Let’s see what this does to the statistical properties of \(\mathbf{g}_t\): since both \(\mathbf{x}_t\) and also all elements of the minibatch \(\mathcal{B}_t\) are drawn uniformly at random from the training set, the expectation of the gradient remains unchanged. The variance, on the other hand, is reduced significantly. Since the minibatch gradient is composed of \(b := |\mathcal{B}_t|\) independent gradients which are being averaged, its standard deviation is reduced by a factor of \(b^{-\frac{1}{2}}\). This, by itself, is a good thing, since it means that the updates are more reliably aligned with the full gradient.

Naively this would indicate that choosing a large minibatch \(\mathcal{B}_t\) would be universally desirable. Alas, after some point, the additional reduction in standard deviation is minimal when compared to the linear increase in computational cost. In practice we pick a minibatch that is large enough to offer good computational efficiency while still fitting into the memory of a GPU. To illustrate the savings let’s have a look at some code. In it we perform the same matrix-matrix multiplication, but this time broken up into “minibatches” of 64 columns at a time.

timer.start()
for j in range(0, 1024, 64):
    A[:, j:j+64] = np.dot(B, C[:, j:j+64])
timer.stop()
print("Performance in Gigaflops: block {:.3f}".format(2/timer.times[3]))
Performance in Gigaflops: block 142.351

As we can see, the computation on the minibatch is essentially as efficient as on the full matrix. A word of caution is in order. In Section 7.5 we used a type of regularization that was heavily dependent on the amount of variance in a minibatch. As we increase the latter, the variance decreases and with it the benefit of the noise-injection due to batch normalization. See e.g., [Ioffe, 2017] for details on how to rescale and compute the appropriate terms.

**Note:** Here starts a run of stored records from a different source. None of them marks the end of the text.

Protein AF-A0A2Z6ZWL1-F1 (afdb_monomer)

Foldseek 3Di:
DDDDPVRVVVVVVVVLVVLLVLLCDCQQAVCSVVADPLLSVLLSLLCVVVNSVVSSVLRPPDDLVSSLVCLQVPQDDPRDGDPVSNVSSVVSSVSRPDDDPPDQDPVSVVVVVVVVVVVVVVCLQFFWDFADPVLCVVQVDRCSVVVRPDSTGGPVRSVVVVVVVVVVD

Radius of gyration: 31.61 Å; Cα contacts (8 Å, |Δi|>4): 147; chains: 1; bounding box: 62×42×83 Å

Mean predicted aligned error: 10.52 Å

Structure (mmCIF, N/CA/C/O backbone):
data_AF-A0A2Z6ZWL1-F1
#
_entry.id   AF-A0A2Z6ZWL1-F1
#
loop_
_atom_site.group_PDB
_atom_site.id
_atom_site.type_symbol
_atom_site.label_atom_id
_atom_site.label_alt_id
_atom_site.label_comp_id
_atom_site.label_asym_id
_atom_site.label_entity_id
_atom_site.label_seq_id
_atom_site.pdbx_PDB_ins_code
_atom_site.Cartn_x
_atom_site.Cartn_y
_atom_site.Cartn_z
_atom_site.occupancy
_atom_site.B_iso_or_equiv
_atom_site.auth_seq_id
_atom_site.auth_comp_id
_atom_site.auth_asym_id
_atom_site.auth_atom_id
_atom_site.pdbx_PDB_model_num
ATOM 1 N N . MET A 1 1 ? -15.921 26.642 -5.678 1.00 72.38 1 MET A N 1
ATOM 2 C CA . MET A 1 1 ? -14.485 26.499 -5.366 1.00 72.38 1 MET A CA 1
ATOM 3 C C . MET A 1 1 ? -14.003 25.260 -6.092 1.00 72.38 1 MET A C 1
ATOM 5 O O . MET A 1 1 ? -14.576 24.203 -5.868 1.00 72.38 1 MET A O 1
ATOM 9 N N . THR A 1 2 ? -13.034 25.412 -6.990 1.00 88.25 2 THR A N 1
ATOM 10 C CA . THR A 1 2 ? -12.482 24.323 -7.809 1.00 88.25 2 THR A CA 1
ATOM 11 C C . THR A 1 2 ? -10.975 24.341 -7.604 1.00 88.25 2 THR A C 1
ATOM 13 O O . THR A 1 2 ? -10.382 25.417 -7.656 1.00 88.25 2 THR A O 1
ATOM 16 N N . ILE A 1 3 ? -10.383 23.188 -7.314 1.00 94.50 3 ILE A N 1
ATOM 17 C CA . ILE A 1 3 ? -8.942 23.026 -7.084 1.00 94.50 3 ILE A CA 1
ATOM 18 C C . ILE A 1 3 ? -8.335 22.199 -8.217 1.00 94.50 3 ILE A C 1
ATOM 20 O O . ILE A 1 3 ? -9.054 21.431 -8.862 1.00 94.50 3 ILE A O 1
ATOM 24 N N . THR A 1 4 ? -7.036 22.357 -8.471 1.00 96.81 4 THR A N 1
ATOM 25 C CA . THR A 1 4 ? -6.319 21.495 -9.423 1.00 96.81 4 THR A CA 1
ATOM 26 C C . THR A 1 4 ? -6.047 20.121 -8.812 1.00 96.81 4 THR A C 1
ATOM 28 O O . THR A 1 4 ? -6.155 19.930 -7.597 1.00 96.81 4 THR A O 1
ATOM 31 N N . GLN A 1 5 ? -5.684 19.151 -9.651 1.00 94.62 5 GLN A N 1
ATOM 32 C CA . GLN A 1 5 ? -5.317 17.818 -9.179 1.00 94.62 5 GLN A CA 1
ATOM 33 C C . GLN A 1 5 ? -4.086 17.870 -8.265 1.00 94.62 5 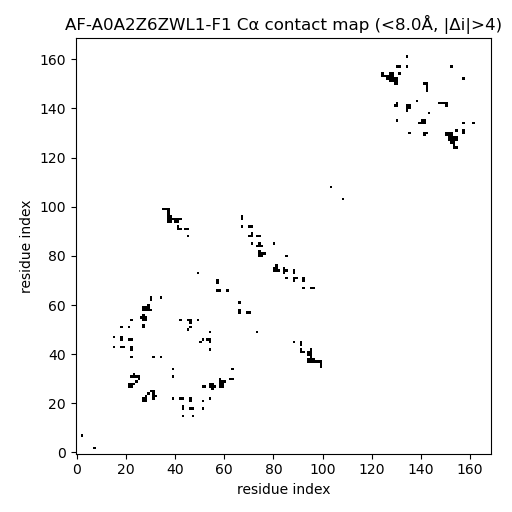GLN A C 1
ATOM 35 O O . GLN A 1 5 ? -4.094 17.267 -7.197 1.00 94.62 5 GLN A O 1
ATOM 40 N N . GLU A 1 6 ? -3.074 18.660 -8.621 1.00 95.50 6 GLU A N 1
ATOM 41 C CA . GLU A 1 6 ? -1.851 18.813 -7.827 1.00 95.50 6 GLU A CA 1
ATOM 42 C C . GLU A 1 6 ? -2.154 19.424 -6.456 1.00 95.50 6 GLU A C 1
ATOM 44 O O . GLU A 1 6 ? -1.585 19.019 -5.443 1.00 95.50 6 GLU A O 1
ATOM 49 N N . GLN A 1 7 ? -3.087 20.380 -6.402 1.00 94.19 7 GLN A N 1
ATOM 50 C CA . GLN A 1 7 ? -3.557 20.948 -5.140 1.00 94.19 7 GLN A CA 1
ATOM 51 C C . GLN A 1 7 ? -4.283 19.896 -4.297 1.00 94.19 7 GLN A C 1
ATOM 53 O O . GLN A 1 7 ? -4.019 19.794 -3.100 1.00 94.19 7 GLN A O 1
ATOM 58 N N . ALA A 1 8 ? -5.156 19.088 -4.905 1.00 93.00 8 ALA A N 1
ATOM 59 C CA . ALA A 1 8 ? -5.860 18.014 -4.207 1.00 93.00 8 ALA A CA 1
ATOM 60 C C . ALA A 1 8 ? -4.892 16.958 -3.644 1.00 93.00 8 ALA A C 1
ATOM 62 O O . ALA A 1 8 ? -5.033 16.544 -2.494 1.00 93.00 8 ALA A O 1
ATOM 63 N N . GLU A 1 9 ? -3.881 16.560 -4.417 1.00 92.12 9 GLU A N 1
ATOM 64 C CA . GLU A 1 9 ? -2.845 15.613 -3.992 1.00 92.12 9 GLU A CA 1
ATOM 65 C C . GLU A 1 9 ? -1.970 16.184 -2.871 1.00 92.12 9 GLU A C 1
ATOM 67 O O . GLU A 1 9 ? -1.682 15.488 -1.896 1.00 92.12 9 GLU A O 1
ATOM 72 N N . ALA A 1 10 ? -1.592 17.462 -2.959 1.00 92.88 10 ALA A N 1
ATOM 73 C CA . ALA A 1 10 ? -0.835 18.134 -1.907 1.00 92.88 10 ALA A CA 1
ATOM 74 C C . ALA A 1 10 ? -1.626 18.205 -0.591 1.00 92.88 10 ALA A C 1
ATOM 76 O O . ALA A 1 10 ? -1.074 17.928 0.475 1.00 92.88 10 ALA A O 1
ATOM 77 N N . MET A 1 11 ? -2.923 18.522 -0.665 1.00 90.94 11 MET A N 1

11.5.3. Reading the Dataset

Let’s have a look at how minibatches are efficiently generated from data. In the following we use a dataset developed by NASA to test the wing noise from different aircraft to compare these optimization algorithms. For convenience we only use the first \(1,500\) examples. The data is whitened for preprocessing, i.e., we remove the mean and rescale the variance to \(1\) per coordinate.

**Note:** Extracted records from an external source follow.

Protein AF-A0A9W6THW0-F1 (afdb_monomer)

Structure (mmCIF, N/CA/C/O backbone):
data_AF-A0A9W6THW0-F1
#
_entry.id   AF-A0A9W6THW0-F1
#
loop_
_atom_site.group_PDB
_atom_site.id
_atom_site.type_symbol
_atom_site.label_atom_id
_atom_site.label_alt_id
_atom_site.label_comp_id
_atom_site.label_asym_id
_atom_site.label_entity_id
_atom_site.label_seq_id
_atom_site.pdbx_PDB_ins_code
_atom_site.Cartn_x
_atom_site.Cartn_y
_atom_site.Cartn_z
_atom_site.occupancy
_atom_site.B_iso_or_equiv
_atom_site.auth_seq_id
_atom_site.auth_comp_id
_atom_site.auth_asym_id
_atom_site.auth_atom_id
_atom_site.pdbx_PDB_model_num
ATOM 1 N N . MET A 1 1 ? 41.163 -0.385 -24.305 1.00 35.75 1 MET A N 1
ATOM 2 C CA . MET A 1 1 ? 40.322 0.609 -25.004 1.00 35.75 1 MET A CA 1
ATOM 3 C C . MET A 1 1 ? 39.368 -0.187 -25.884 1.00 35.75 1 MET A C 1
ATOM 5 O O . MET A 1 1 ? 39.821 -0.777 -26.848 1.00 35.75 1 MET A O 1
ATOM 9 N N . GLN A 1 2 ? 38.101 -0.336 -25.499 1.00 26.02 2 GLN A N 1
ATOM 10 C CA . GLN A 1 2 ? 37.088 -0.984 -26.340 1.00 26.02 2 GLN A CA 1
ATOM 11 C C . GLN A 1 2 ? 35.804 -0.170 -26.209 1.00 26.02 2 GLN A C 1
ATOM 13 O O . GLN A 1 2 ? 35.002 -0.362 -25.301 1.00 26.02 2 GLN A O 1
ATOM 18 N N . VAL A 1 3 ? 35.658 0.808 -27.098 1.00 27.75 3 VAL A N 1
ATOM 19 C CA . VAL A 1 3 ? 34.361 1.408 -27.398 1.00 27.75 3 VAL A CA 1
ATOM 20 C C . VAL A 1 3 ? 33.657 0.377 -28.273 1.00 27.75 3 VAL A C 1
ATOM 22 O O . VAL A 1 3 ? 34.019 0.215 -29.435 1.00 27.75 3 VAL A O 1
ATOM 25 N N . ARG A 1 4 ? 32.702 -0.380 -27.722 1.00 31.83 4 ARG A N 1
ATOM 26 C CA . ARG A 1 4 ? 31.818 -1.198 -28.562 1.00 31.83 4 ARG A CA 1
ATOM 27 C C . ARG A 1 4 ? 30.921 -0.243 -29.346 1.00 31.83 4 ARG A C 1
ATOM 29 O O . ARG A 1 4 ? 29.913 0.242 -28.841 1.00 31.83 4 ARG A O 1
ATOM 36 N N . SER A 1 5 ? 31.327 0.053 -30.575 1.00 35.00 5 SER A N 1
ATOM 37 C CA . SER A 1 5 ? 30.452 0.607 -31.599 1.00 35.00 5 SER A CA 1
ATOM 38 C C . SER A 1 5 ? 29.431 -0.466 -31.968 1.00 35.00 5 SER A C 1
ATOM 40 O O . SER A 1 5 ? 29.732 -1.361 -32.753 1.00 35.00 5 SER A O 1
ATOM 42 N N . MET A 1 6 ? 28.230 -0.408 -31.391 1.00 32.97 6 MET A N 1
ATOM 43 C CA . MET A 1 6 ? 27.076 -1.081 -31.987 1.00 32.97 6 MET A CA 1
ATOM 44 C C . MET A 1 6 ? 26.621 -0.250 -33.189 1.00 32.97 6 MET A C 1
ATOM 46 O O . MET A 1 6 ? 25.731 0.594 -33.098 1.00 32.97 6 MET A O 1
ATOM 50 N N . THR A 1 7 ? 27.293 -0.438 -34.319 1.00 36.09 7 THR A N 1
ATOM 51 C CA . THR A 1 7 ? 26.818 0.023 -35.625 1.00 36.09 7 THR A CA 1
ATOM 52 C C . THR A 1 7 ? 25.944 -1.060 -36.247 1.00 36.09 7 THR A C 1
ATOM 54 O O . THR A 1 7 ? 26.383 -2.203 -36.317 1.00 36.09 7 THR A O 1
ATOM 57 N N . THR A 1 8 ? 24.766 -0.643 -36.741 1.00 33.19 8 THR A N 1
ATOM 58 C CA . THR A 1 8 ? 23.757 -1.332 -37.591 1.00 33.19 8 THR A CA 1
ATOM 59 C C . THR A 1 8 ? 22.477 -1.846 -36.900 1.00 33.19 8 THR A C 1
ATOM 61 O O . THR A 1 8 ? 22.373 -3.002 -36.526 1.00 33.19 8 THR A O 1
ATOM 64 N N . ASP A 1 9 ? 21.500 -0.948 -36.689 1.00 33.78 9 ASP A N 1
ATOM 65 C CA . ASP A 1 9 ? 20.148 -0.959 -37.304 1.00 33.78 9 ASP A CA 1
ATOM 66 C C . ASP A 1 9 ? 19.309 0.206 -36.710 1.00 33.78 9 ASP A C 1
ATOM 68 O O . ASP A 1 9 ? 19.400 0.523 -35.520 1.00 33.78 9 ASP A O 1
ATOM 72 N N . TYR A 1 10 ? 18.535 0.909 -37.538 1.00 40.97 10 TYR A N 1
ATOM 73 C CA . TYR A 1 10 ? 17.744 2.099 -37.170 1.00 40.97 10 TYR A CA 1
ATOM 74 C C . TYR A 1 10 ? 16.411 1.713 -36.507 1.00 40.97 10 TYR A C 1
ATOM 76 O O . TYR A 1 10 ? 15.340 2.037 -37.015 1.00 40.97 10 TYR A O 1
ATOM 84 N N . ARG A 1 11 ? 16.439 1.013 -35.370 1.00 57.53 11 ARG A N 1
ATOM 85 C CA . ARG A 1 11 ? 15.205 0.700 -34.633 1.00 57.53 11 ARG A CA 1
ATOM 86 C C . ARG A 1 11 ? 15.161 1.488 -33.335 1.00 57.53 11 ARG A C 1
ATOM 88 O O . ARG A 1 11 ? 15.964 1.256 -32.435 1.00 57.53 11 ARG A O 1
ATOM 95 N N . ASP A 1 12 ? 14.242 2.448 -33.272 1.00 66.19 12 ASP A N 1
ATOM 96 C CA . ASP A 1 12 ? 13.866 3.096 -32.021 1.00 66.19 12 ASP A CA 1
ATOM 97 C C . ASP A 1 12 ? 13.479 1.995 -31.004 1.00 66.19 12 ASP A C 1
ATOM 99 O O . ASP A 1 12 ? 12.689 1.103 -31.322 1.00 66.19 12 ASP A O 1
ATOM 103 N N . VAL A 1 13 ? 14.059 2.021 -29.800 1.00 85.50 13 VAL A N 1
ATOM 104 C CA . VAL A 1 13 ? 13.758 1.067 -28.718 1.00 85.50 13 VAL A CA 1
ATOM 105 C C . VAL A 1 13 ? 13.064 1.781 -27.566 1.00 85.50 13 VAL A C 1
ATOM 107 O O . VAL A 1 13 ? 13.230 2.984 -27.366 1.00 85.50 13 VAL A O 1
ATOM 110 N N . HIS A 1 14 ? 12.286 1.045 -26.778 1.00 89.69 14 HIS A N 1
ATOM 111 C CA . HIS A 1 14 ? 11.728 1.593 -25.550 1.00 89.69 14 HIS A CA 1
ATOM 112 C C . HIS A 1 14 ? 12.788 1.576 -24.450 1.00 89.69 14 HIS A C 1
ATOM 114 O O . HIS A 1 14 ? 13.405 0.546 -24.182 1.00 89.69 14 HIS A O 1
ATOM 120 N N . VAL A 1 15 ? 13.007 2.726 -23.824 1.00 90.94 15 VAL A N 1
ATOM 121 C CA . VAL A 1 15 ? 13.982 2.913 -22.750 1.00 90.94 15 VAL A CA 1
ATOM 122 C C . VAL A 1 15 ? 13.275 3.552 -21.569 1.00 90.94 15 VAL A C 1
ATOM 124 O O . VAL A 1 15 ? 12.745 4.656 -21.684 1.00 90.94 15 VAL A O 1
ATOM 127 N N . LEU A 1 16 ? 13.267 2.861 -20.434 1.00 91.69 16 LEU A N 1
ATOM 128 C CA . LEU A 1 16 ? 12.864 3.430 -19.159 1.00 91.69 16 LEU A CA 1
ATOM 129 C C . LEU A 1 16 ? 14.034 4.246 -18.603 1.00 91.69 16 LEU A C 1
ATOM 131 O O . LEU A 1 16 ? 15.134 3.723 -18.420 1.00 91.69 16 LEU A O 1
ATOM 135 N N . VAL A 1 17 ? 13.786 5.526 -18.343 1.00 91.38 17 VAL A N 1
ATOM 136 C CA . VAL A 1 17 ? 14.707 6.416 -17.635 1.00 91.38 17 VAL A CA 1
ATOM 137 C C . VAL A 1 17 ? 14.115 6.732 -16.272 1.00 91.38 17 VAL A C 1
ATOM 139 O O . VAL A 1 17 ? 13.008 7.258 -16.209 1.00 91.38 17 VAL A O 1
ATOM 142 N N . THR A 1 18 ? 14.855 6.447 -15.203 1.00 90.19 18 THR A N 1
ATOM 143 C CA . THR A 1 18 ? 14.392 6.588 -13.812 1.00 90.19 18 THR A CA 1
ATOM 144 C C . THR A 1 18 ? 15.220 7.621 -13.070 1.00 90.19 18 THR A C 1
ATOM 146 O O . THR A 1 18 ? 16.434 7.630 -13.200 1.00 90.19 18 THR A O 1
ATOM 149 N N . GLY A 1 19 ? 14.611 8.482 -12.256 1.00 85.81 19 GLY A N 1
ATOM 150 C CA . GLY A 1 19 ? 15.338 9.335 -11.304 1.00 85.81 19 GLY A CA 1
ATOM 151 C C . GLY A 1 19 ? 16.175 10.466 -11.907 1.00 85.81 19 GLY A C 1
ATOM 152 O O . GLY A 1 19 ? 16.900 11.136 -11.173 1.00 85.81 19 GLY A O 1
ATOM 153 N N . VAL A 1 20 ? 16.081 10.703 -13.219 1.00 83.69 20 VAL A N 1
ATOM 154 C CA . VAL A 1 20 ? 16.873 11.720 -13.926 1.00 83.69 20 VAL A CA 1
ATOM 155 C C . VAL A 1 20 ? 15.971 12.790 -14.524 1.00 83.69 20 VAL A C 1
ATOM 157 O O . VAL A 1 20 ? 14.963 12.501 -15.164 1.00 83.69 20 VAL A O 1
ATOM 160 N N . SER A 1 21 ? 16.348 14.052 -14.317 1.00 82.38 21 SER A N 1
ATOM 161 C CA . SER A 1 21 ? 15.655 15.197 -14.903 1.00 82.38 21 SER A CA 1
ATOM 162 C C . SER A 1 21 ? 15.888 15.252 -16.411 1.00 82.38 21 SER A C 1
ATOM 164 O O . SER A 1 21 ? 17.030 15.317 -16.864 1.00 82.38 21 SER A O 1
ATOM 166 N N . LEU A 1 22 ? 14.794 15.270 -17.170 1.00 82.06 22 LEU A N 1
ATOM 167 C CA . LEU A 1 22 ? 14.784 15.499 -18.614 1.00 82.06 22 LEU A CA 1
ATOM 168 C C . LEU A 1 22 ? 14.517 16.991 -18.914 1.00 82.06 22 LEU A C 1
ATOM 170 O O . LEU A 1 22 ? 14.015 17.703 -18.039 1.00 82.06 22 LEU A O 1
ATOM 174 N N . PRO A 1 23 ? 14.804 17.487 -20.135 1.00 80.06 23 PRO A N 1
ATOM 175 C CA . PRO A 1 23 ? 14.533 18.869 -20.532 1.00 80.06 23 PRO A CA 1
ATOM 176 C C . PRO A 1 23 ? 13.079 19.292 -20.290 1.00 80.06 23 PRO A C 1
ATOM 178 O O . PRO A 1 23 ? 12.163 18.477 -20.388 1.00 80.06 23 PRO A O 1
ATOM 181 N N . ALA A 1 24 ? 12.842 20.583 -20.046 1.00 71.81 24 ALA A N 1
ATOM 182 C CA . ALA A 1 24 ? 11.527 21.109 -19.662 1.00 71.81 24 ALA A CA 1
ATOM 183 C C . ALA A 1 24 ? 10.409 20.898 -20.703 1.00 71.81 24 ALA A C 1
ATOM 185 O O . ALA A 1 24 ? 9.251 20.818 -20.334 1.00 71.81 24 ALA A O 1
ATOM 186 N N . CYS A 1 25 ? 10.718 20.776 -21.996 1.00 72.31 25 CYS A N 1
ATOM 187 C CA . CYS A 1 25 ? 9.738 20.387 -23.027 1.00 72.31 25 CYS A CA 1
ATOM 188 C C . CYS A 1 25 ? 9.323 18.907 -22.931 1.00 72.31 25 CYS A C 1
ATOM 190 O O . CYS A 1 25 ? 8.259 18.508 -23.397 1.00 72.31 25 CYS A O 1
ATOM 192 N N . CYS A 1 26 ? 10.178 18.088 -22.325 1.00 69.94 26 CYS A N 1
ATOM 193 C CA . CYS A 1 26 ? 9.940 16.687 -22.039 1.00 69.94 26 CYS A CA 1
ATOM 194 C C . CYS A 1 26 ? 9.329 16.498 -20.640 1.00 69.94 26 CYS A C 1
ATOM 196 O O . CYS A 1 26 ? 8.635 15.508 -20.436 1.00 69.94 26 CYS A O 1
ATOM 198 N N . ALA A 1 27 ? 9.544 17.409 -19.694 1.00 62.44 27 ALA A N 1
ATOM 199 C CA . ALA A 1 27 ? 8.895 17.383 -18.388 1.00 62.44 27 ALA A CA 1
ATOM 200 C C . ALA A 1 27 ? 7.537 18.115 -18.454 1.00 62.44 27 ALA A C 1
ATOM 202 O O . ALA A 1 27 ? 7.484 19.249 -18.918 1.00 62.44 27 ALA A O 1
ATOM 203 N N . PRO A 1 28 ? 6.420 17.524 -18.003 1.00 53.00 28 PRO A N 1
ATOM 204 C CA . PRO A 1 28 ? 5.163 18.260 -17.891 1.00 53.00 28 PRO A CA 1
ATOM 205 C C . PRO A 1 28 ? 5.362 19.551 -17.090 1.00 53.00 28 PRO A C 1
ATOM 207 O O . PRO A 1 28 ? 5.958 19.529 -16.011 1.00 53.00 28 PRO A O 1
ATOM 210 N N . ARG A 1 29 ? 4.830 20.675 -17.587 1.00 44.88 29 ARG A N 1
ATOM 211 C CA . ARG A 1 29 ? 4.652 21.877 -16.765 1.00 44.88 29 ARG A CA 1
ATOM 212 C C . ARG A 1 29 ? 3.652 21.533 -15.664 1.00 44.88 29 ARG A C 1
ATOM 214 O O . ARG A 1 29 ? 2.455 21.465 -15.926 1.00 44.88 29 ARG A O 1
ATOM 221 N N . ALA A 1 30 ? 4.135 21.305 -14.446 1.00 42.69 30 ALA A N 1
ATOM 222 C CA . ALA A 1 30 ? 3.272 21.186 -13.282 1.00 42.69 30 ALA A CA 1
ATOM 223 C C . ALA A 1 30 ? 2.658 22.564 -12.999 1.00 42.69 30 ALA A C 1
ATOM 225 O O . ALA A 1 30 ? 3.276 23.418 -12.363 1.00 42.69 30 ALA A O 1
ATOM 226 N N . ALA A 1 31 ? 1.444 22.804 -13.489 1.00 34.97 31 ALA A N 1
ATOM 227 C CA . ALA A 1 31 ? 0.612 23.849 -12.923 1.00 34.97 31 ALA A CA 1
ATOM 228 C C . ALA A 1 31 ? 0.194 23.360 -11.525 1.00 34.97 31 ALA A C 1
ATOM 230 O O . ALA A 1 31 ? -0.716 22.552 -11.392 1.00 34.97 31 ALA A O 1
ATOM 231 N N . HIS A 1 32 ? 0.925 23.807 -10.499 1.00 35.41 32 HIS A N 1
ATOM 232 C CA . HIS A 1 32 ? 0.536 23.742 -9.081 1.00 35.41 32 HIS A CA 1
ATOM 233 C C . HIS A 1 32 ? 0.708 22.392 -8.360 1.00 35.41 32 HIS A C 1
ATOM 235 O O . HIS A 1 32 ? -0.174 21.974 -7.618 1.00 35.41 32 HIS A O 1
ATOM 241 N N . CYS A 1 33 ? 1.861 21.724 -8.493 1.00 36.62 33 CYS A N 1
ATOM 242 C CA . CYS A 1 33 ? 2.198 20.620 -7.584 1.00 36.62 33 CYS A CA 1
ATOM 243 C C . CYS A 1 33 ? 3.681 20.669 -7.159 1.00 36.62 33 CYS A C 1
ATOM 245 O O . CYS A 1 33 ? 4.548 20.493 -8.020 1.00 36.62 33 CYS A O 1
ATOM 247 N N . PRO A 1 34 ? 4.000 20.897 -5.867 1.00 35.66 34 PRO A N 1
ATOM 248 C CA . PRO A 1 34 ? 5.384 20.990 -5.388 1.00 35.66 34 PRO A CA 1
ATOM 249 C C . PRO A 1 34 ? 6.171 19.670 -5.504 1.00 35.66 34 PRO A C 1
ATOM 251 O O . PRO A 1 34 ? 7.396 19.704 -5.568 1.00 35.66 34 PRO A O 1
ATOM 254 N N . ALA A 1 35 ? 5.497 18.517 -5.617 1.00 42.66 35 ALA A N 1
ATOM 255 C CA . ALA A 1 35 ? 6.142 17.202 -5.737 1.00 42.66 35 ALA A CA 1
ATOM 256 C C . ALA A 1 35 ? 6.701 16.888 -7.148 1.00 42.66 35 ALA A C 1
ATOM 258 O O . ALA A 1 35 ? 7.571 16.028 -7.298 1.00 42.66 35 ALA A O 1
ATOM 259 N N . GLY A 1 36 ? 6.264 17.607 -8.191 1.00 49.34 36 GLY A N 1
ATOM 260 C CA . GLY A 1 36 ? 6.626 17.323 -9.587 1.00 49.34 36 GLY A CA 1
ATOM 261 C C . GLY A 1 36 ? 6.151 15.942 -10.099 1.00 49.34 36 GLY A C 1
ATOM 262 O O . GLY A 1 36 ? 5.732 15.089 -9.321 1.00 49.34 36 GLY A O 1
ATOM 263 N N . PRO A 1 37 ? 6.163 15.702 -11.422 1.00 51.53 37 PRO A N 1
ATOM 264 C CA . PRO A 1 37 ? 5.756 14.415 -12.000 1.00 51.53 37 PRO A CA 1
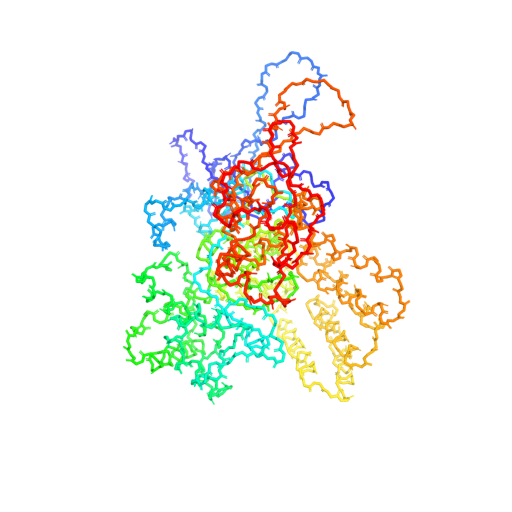ATOM 265 C C . PRO A 1 37 ? 6.729 13.280 -11.631 1.00 51.53 37 PRO A C 1
ATOM 267 O O . PRO A 1 37 ? 7.899 13.545 -11.328 1.00 51.53 37 PRO A O 1
ATOM 270 N N . SER A 1 38 ? 6.249 12.023 -11.696 1.00 56.06 38 SER A N 1
ATOM 271 C CA . SER A 1 38 ? 7.075 10.815 -11.488 1.00 56.06 38 SER A CA 1
ATOM 272 C C . SER A 1 38 ? 8.367 10.888 -12.298 1.00 56.06 38 SER A C 1
ATOM 274 O O . SER A 1 38 ? 8.408 11.373 -13.431 1.00 56.06 38 SER A O 1
ATOM 276 N N . SER A 1 39 ? 9.440 10.408 -11.677 1.00 67.94 39 SER A N 1
ATOM 277 C CA . SER A 1 39 ? 10.786 10.466 -12.231 1.00 67.94 39 SER A CA 1
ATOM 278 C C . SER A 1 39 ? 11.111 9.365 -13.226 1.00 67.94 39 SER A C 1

# Saved in the d2l package for later use
def get_data_ch11(batch_size=10, n=1500):
    data = np.genfromtxt('../data/airfoil_self_noise.dat',
                         dtype=np.float32, delimiter='\t')
    data = (data - data.mean(axis=0)) / data.std(axis=0)
    data_iter = d2l.load_array(
        (data[:n, :-1], data[:n, -1]), batch_size, is_train=True)
    return data_iter, data.shape[1]-1

11.5.4. Implementation from Scratch

Recall the minibatch SGD implementation from Section 3.2. In the following we provide a slightly more general implementation. For convenience it has the same call signature as the other optimization algorithms introduced later in this chapter. Specifically, we add the status input states and place the hyperparameter in dictionary hyperparams. In addition, we will average the loss of each minibatch example in the training function, so the gradient in the optimization algorithm does not need to be divided by the batch size.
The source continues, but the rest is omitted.